Aktualisiert 11.01.2010 13:53

Schwingen

«Reichtumssteuer» für Sägemehl-Stars

Das wirbelt Sägemehl auf: Der Eidgenössische Schwingerverband (ESV) belegt seine Stars mit einer «Reichtumssteuer» und verlangt zehn Prozent der Werbeeinahmen für die Nachwuchsförderung.

von
Klaus Zaugg
Jörg Abderhalden (r.) und Co. sollen künftig ihre Werbeeinnahmen beim Verband «versteuern». (Bild: Keystone)

Jörg Abderhalden (r.) und Co. sollen künftig ihre Werbeeinnahmen beim Verband «versteuern». (Bild: Keystone)

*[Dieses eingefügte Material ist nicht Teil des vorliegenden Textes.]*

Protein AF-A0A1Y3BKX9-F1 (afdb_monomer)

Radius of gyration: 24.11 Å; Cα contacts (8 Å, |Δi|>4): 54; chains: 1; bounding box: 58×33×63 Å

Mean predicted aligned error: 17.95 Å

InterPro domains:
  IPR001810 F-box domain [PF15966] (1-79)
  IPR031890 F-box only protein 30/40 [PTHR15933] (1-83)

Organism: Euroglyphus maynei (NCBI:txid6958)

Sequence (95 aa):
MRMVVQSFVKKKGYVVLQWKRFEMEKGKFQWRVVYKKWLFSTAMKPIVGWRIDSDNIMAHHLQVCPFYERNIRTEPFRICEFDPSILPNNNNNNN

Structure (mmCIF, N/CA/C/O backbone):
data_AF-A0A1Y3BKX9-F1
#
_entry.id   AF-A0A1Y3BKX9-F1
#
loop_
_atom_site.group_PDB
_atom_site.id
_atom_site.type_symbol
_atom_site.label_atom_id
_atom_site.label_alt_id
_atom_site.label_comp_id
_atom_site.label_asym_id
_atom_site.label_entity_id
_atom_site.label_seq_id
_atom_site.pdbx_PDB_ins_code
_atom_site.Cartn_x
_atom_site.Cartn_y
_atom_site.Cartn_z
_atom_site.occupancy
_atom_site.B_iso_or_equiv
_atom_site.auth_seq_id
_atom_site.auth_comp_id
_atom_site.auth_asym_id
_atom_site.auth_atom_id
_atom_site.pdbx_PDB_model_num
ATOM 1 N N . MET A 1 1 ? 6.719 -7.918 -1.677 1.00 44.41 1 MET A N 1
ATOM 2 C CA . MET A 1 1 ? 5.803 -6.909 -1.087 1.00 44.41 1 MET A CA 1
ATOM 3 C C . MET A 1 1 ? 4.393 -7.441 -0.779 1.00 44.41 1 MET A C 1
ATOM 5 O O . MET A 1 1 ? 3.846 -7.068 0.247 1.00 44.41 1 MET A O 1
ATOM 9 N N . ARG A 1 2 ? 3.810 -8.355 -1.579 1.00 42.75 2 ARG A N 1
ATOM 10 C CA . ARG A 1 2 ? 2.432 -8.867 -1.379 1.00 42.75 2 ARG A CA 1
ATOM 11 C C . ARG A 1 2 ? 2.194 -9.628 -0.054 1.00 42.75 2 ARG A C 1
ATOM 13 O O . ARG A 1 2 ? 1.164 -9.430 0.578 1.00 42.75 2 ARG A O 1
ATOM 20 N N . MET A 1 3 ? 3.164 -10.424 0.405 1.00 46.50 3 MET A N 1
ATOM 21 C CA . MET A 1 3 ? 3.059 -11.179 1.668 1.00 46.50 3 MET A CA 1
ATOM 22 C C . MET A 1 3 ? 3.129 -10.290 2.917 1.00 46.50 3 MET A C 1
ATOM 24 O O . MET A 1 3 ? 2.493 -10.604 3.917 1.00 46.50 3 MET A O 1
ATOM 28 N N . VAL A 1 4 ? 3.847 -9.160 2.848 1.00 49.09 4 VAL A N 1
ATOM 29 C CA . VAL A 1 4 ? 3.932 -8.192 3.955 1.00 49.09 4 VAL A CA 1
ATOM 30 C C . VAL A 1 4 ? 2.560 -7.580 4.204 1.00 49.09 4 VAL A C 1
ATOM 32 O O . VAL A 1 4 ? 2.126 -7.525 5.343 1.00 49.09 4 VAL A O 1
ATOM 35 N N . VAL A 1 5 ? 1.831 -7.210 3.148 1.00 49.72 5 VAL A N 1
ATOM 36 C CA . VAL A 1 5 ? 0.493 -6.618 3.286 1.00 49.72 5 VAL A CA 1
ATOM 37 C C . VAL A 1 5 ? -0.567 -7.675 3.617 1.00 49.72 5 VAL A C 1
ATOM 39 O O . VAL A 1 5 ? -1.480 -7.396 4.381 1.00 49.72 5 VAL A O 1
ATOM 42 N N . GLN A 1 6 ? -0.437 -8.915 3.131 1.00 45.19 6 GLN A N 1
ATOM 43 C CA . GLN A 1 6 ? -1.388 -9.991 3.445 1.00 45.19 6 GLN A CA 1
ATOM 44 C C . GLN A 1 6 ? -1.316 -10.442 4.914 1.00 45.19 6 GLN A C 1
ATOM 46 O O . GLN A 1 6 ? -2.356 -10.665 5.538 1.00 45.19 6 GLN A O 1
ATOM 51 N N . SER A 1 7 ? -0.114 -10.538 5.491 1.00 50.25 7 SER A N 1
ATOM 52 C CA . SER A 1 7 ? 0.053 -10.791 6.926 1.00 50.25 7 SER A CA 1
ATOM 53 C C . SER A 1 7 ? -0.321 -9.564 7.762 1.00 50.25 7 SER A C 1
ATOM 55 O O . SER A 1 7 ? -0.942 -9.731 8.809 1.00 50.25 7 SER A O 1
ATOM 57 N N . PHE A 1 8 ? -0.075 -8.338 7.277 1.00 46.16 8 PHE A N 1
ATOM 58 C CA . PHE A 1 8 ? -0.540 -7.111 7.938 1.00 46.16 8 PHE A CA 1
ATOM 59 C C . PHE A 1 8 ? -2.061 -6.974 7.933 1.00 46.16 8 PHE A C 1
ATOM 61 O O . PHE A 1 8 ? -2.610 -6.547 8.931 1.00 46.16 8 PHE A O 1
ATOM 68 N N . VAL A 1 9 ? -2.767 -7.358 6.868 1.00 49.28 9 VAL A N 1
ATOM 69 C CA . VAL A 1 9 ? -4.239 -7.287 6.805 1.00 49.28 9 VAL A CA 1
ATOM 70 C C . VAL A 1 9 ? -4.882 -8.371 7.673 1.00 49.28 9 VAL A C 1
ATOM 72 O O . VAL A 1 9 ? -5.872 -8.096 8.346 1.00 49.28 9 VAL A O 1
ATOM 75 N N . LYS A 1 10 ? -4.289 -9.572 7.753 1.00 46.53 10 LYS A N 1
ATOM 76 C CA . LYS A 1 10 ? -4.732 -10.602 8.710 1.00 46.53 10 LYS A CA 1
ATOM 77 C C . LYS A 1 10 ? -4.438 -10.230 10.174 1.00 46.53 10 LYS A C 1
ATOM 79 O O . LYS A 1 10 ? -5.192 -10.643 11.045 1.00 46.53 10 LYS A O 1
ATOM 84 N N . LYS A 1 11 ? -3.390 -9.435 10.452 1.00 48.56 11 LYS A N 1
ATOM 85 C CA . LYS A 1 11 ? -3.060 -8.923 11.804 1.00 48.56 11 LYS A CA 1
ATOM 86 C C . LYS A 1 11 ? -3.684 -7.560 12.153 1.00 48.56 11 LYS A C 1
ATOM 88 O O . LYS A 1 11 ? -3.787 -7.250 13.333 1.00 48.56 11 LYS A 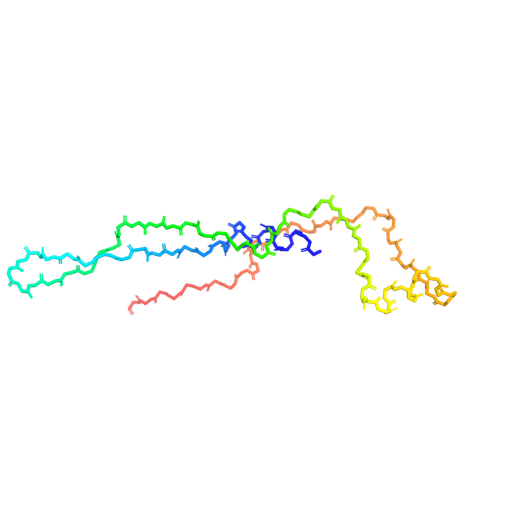O 1
ATOM 93 N N . LYS A 1 12 ? -4.037 -6.727 11.166 1.00 46.62 12 LYS A N 1
ATOM 94 C CA . LYS A 1 12 ? -4.390 -5.299 11.318 1.00 46.62 12 LYS A CA 1
ATOM 95 C C . LYS A 1 12 ? -5.500 -4.816 10.372 1.00 46.62 12 LYS A C 1
ATOM 97 O O . LYS A 1 12 ? -5.524 -3.640 10.006 1.00 46.62 12 LYS A O 1
ATOM 102 N N . GLY A 1 13 ? -6.454 -5.665 9.986 1.00 54.41 13 GLY A N 1
ATOM 103 C CA . GLY A 1 13 ? -7.795 -5.119 9.749 1.00 54.41 13 GLY A CA 1
ATOM 104 C C . GLY A 1 13 ? -8.168 -4.311 10.996 1.00 54.41 13 GLY A C 1
ATOM 105 O O . GLY A 1 13 ? -7.986 -4.810 12.107 1.00 54.41 13 GLY A O 1
ATOM 106 N N . TYR A 1 14 ? -8.563 -3.046 10.862 1.00 61.41 14 TYR A N 1
ATOM 107 C CA . TYR A 1 14 ? -8.873 -2.260 12.054 1.00 61.41 14 TYR A CA 1
ATOM 108 C C . TYR A 1 14 ? -10.322 -2.530 12.455 1.00 61.41 14 TYR A C 1
ATOM 110 O O . TYR A 1 14 ? -11.250 -2.453 11.645 1.00 61.41 14 TYR A O 1
ATOM 118 N N . VAL A 1 15 ? -10.506 -2.913 13.716 1.00 63.25 15 VAL A N 1
ATOM 119 C CA . VAL A 1 15 ? -11.834 -3.117 14.290 1.00 63.25 15 VAL A CA 1
ATOM 120 C C . VAL A 1 15 ? -12.414 -1.748 14.597 1.00 63.25 15 VAL A C 1
ATOM 122 O O . VAL A 1 15 ? -11.887 -1.018 15.434 1.00 63.25 15 VAL A O 1
ATOM 125 N N . VAL A 1 16 ? -13.524 -1.410 13.949 1.00 72.88 16 VAL A N 1
ATOM 126 C CA . VAL A 1 16 ? -14.308 -0.233 14.318 1.00 72.88 16 VAL A CA 1
ATOM 127 C C . VAL A 1 16 ? -15.384 -0.660 15.302 1.00 72.88 16 VAL A C 1
ATOM 129 O O . VAL A 1 16 ? -16.228 -1.511 15.006 1.00 72.88 16 VAL A O 1
ATOM 132 N N . LEU A 1 17 ? -15.351 -0.056 16.488 1.00 82.19 17 LEU A N 1
ATOM 133 C CA . LEU A 1 17 ? -16.417 -0.179 17.472 1.00 82.19 17 LEU A CA 1
ATOM 134 C C . LEU A 1 17 ? -17.528 0.801 17.101 1.00 82.19 17 LEU A C 1
ATOM 136 O O . LEU A 1 17 ? -17.330 2.014 17.112 1.00 82.19 17 LEU A O 1
ATOM 140 N N . GLN A 1 18 ? -18.704 0.278 16.774 1.00 86.31 18 GLN A N 1
ATOM 141 C CA . GLN A 1 18 ? -19.883 1.107 16.593 1.00 86.31 18 GLN A CA 1
ATOM 142 C C . GLN A 1 18 ? -20.514 1.352 17.960 1.00 86.31 18 GLN A C 1
ATOM 144 O O . GLN A 1 18 ? -21.076 0.440 18.573 1.00 86.31 18 GLN A O 1
ATOM 149 N N . TRP A 1 19 ? -20.417 2.590 18.427 1.00 91.00 19 TRP A N 1
ATOM 150 C CA . TRP A 1 19 ? -21.023 3.034 19.673 1.00 91.00 19 TRP A CA 1
ATOM 151 C C . TRP A 1 19 ? -22.433 3.555 19.420 1.00 91.00 19 TRP A C 1
ATOM 153 O O . 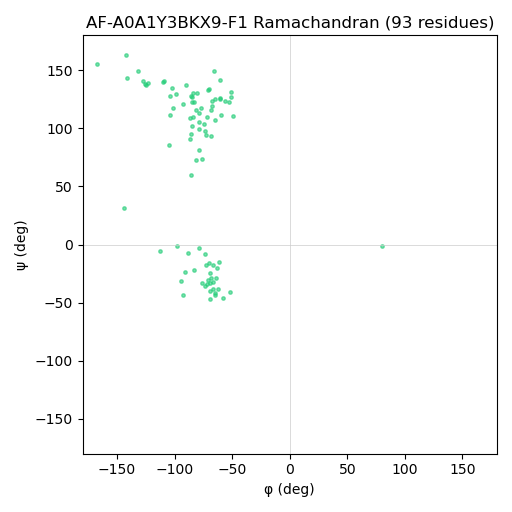TRP A 1 19 ? -22.677 4.292 18.465 1.00 91.00 19 TRP A O 1
ATOM 163 N N . LYS A 1 20 ? -23.369 3.185 20.290 1.00 94.31 20 LYS A N 1
ATOM 164 C CA . LYS A 1 20 ? -24.716 3.751 20.316 1.00 94.31 20 LYS A CA 1
ATOM 165 C C . LYS A 1 20 ? -24.998 4.281 21.713 1.00 94.31 20 LYS A C 1
ATOM 167 O O . LYS A 1 20 ? -24.623 3.665 22.712 1.00 94.31 20 LYS A O 1
ATOM 172 N N . ARG A 1 21 ? -25.628 5.451 21.764 1.00 94.31 21 ARG A N 1
ATOM 173 C CA . ARG A 1 21 ? -26.074 6.079 23.003 1.00 94.31 21 ARG A CA 1
ATOM 174 C C . ARG A 1 21 ? -27.430 5.502 23.393 1.00 94.31 21 ARG A C 1
ATOM 176 O O . ARG A 1 21 ? -28.338 5.468 22.565 1.00 94.31 21 ARG A O 1
ATOM 183 N N . PHE A 1 22 ? -27.553 5.080 24.642 1.00 92.56 22 PHE A N 1
ATOM 184 C CA . PHE A 1 22 ? -28.786 4.567 25.226 1.00 92.56 22 PHE A CA 1
ATOM 185 C C . PHE A 1 22 ? -29.146 5.387 26.456 1.00 92.56 22 PHE A C 1
ATOM 187 O O . PHE A 1 22 ? -28.264 5.738 27.239 1.00 92.56 22 PHE A O 1
ATOM 194 N N . GLU A 1 23 ? -30.429 5.684 26.616 1.00 94.06 23 GLU A N 1
ATOM 195 C CA . GLU A 1 23 ? -30.968 6.232 27.857 1.00 94.06 23 GLU A CA 1
ATOM 196 C C . GLU A 1 23 ? -31.270 5.066 28.801 1.00 94.06 23 GLU A C 1
ATOM 198 O O . GLU A 1 23 ? -31.973 4.132 28.418 1.00 94.06 23 GLU A O 1
ATOM 203 N N . MET A 1 24 ? -30.673 5.082 29.992 1.00 86.62 24 MET A N 1
ATOM 204 C CA . MET A 1 24 ? -30.876 4.033 31.002 1.00 86.62 24 MET A CA 1
ATOM 205 C C . MET A 1 24 ? -31.998 4.416 31.960 1.00 86.62 24 MET A C 1
ATOM 207 O O . MET A 1 24 ? -32.856 3.610 32.294 1.00 86.62 24 MET A O 1
ATOM 211 N N . GLU A 1 25 ? -31.982 5.678 32.372 1.00 89.38 25 GLU A N 1
ATOM 212 C CA . GLU A 1 25 ? -32.948 6.321 33.251 1.00 89.38 25 GLU A CA 1
ATOM 213 C C . GLU A 1 25 ? -33.152 7.743 32.733 1.00 89.38 25 GLU A C 1
ATOM 215 O O . GLU A 1 25 ? -32.306 8.247 31.991 1.00 89.38 25 GLU A O 1
ATOM 220 N N . LYS A 1 26 ? -34.235 8.407 33.150 1.00 88.62 26 LYS A N 1
ATOM 221 C CA . LYS A 1 26 ? -34.570 9.767 32.705 1.00 88.62 26 LYS A CA 1
ATOM 222 C C . LYS A 1 26 ? -33.359 10.702 32.827 1.00 88.62 26 LYS A C 1
ATOM 224 O O . LYS A 1 26 ? -32.921 11.022 33.931 1.00 88.62 26 LYS A O 1
ATOM 229 N N . GLY A 1 27 ? -32.813 11.115 31.684 1.00 87.44 27 GLY A N 1
ATOM 230 C CA . GLY A 1 27 ? -31.667 12.027 31.602 1.00 87.44 27 GLY A CA 1
ATOM 231 C C . GLY A 1 27 ? -30.278 11.404 31.817 1.00 87.44 27 GLY A C 1
ATOM 232 O O . GLY A 1 27 ? -29.282 12.116 31.684 1.00 87.44 27 GLY A O 1
ATOM 233 N N . LYS A 1 28 ? -30.166 10.097 32.095 1.00 90.69 28 LYS A N 1
ATOM 234 C CA . LYS A 1 28 ? -28.880 9.385 32.193 1.00 90.69 28 LYS A CA 1
ATOM 235 C C . LYS A 1 28 ? -28.611 8.583 30.928 1.00 90.69 28 LYS A C 1
ATOM 237 O O . LYS A 1 28 ? -29.309 7.616 30.614 1.00 90.69 28 LYS A O 1
ATOM 242 N N . PHE A 1 29 ? -27.533 8.944 30.239 1.00 93.25 29 PHE A N 1
ATOM 243 C CA . PHE A 1 29 ? -27.114 8.290 29.006 1.00 93.25 29 PHE A CA 1
ATOM 244 C C . PHE A 1 29 ? -25.844 7.475 29.203 1.00 93.25 29 PHE A C 1
ATOM 246 O O . PHE A 1 29 ? -24.897 7.915 29.850 1.00 93.25 29 PHE A O 1
ATOM 253 N N . GLN A 1 30 ? -25.798 6.313 28.563 1.00 93.44 30 GLN A N 1
ATOM 254 C CA . GLN A 1 30 ? -24.604 5.489 28.480 1.00 93.44 30 GLN A CA 1
ATOM 255 C C . GLN A 1 30 ? -24.284 5.194 27.016 1.00 93.44 30 GLN A C 1
ATOM 257 O O . GLN A 1 30 ? -25.160 4.859 26.215 1.00 93.44 30 GLN A O 1
ATOM 262 N N . TRP A 1 31 ? -23.005 5.280 26.670 1.00 93.31 31 TRP A N 1
ATOM 263 C CA . TRP A 1 31 ? -22.497 4.783 25.400 1.00 93.31 31 TRP A CA 1
ATOM 264 C C . TRP A 1 31 ? -22.169 3.302 25.529 1.00 93.31 31 TRP A C 1
ATOM 266 O O . TRP A 1 31 ? -21.452 2.892 26.441 1.00 93.31 31 TRP A O 1
ATOM 276 N N . ARG A 1 32 ? -22.695 2.488 24.614 1.00 91.81 32 ARG A N 1
ATOM 277 C CA . ARG A 1 32 ? -22.385 1.059 24.544 1.00 91.81 32 ARG A CA 1
ATOM 278 C C . ARG A 1 32 ? -21.940 0.692 23.139 1.00 91.81 32 ARG A C 1
ATOM 280 O O . ARG A 1 32 ? -22.505 1.175 22.156 1.00 91.81 32 ARG A O 1
ATOM 287 N N . VAL A 1 33 ? -20.936 -0.175 23.048 1.00 89.69 33 VAL A N 1
ATOM 288 C CA . VAL A 1 33 ? -20.568 -0.811 21.782 1.00 89.69 33 VAL A CA 1
ATOM 289 C C . VAL A 1 33 ? -21.695 -1.761 21.407 1.00 89.69 33 VAL A C 1
ATOM 291 O O . VAL A 1 33 ? -21.951 -2.726 22.118 1.00 89.69 33 VAL A O 1
ATOM 294 N N . VAL A 1 34 ? -22.365 -1.486 20.295 1.00 91.69 34 VAL A N 1
ATOM 295 C CA . VAL A 1 34 ? -23.423 -2.355 19.762 1.00 91.69 34 VAL A CA 1
ATOM 296 C C . VAL A 1 34 ? -22.891 -3.319 18.715 1.00 91.69 34 VAL A C 1
ATOM 298 O O . VAL A 1 34 ? -23.374 -4.441 18.629 1.00 91.69 34 VAL A O 1
ATOM 301 N N . TYR A 1 35 ? -21.869 -2.916 17.955 1.00 84.06 35 TYR A N 1
ATOM 302 C CA . TYR A 1 35 ? -21.274 -3.768 16.928 1.00 84.06 35 TYR A CA 1
ATOM 303 C C . TYR A 1 35 ? -19.759 -3.610 16.878 1.00 84.06 35 TYR A C 1
ATOM 305 O O . TYR A 1 35 ? -19.228 -2.506 17.006 1.00 84.06 35 TYR A O 1
ATOM 313 N N . LYS A 1 36 ? -19.070 -4.723 16.626 1.00 80.88 36 LYS A N 1
ATOM 314 C CA . LYS A 1 36 ? -17.662 -4.746 16.228 1.00 80.88 36 LYS A CA 1
ATOM 315 C C . LYS A 1 36 ? -17.621 -5.026 14.733 1.00 80.88 36 LYS A C 1
ATOM 317 O O . LYS A 1 36 ? -18.005 -6.112 14.307 1.00 80.88 36 LYS A O 1
ATOM 322 N N . LYS A 1 37 ? -17.212 -4.042 13.935 1.00 73.62 37 LYS A N 1
ATOM 323 C CA . LYS A 1 37 ? -17.118 -4.183 12.480 1.00 73.62 37 LYS A CA 1
ATOM 324 C C . LYS A 1 37 ? -15.665 -4.345 12.074 1.00 73.62 37 LYS A C 1
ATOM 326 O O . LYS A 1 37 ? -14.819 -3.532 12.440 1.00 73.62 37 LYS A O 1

Die Absicht ist urchig: Den «Zehnten» mussten schliesslich einst die Bauern abliefern. Einen «Zehnten» beansprucht nun neu ab dem 1. Januar 2010 auch der ESV auf den Werbeverträgen der Schwinger. Dabei geht es nicht um persönliche Sponsoren, die auf einer bestimmten, limitierten Fläche auf dem Trainingsanzug oder Hemd aufscheinen. Es geht um die Einnahmen aus Werbekampagnen (Plakate, Inserate, TV-Spots). Und die können beträchtlich sein, seit die Vermarktungsprofis von IMG ins Schwingen eingestiegen sind und nach König Jörg Abderhalden auch Kronprinz Christian Stucki unter Vertrag genommen haben. Das Vermarktungspotenzial dieser Schwinger-Superstars liegt im hohen sechsstelligen Bereich. Brisant auch: Künftig müssen alle solchen Verträge vorgängig vom ESV vorgelegt werden. ESV-Obmann Ernst Schläpfer: «Das ist richtig. Die Verträge müssen von uns genehmigt werden.»

Nur die «Reichen» müssen zahlen

Das Konzept ist klar ersichtlich: Für Werbekampagnen kommen nur eine Handvoll Schwinger in Frage und somit trifft die zehnprozentige Zwangsabgabe nur die Stars. Es ist eine Art «Reichtums-Steuer» für die Elite. Die breite Basis bleibt ungeschoren und damit ist schlau der Grundstock für eine politische Zustimmung gelegt.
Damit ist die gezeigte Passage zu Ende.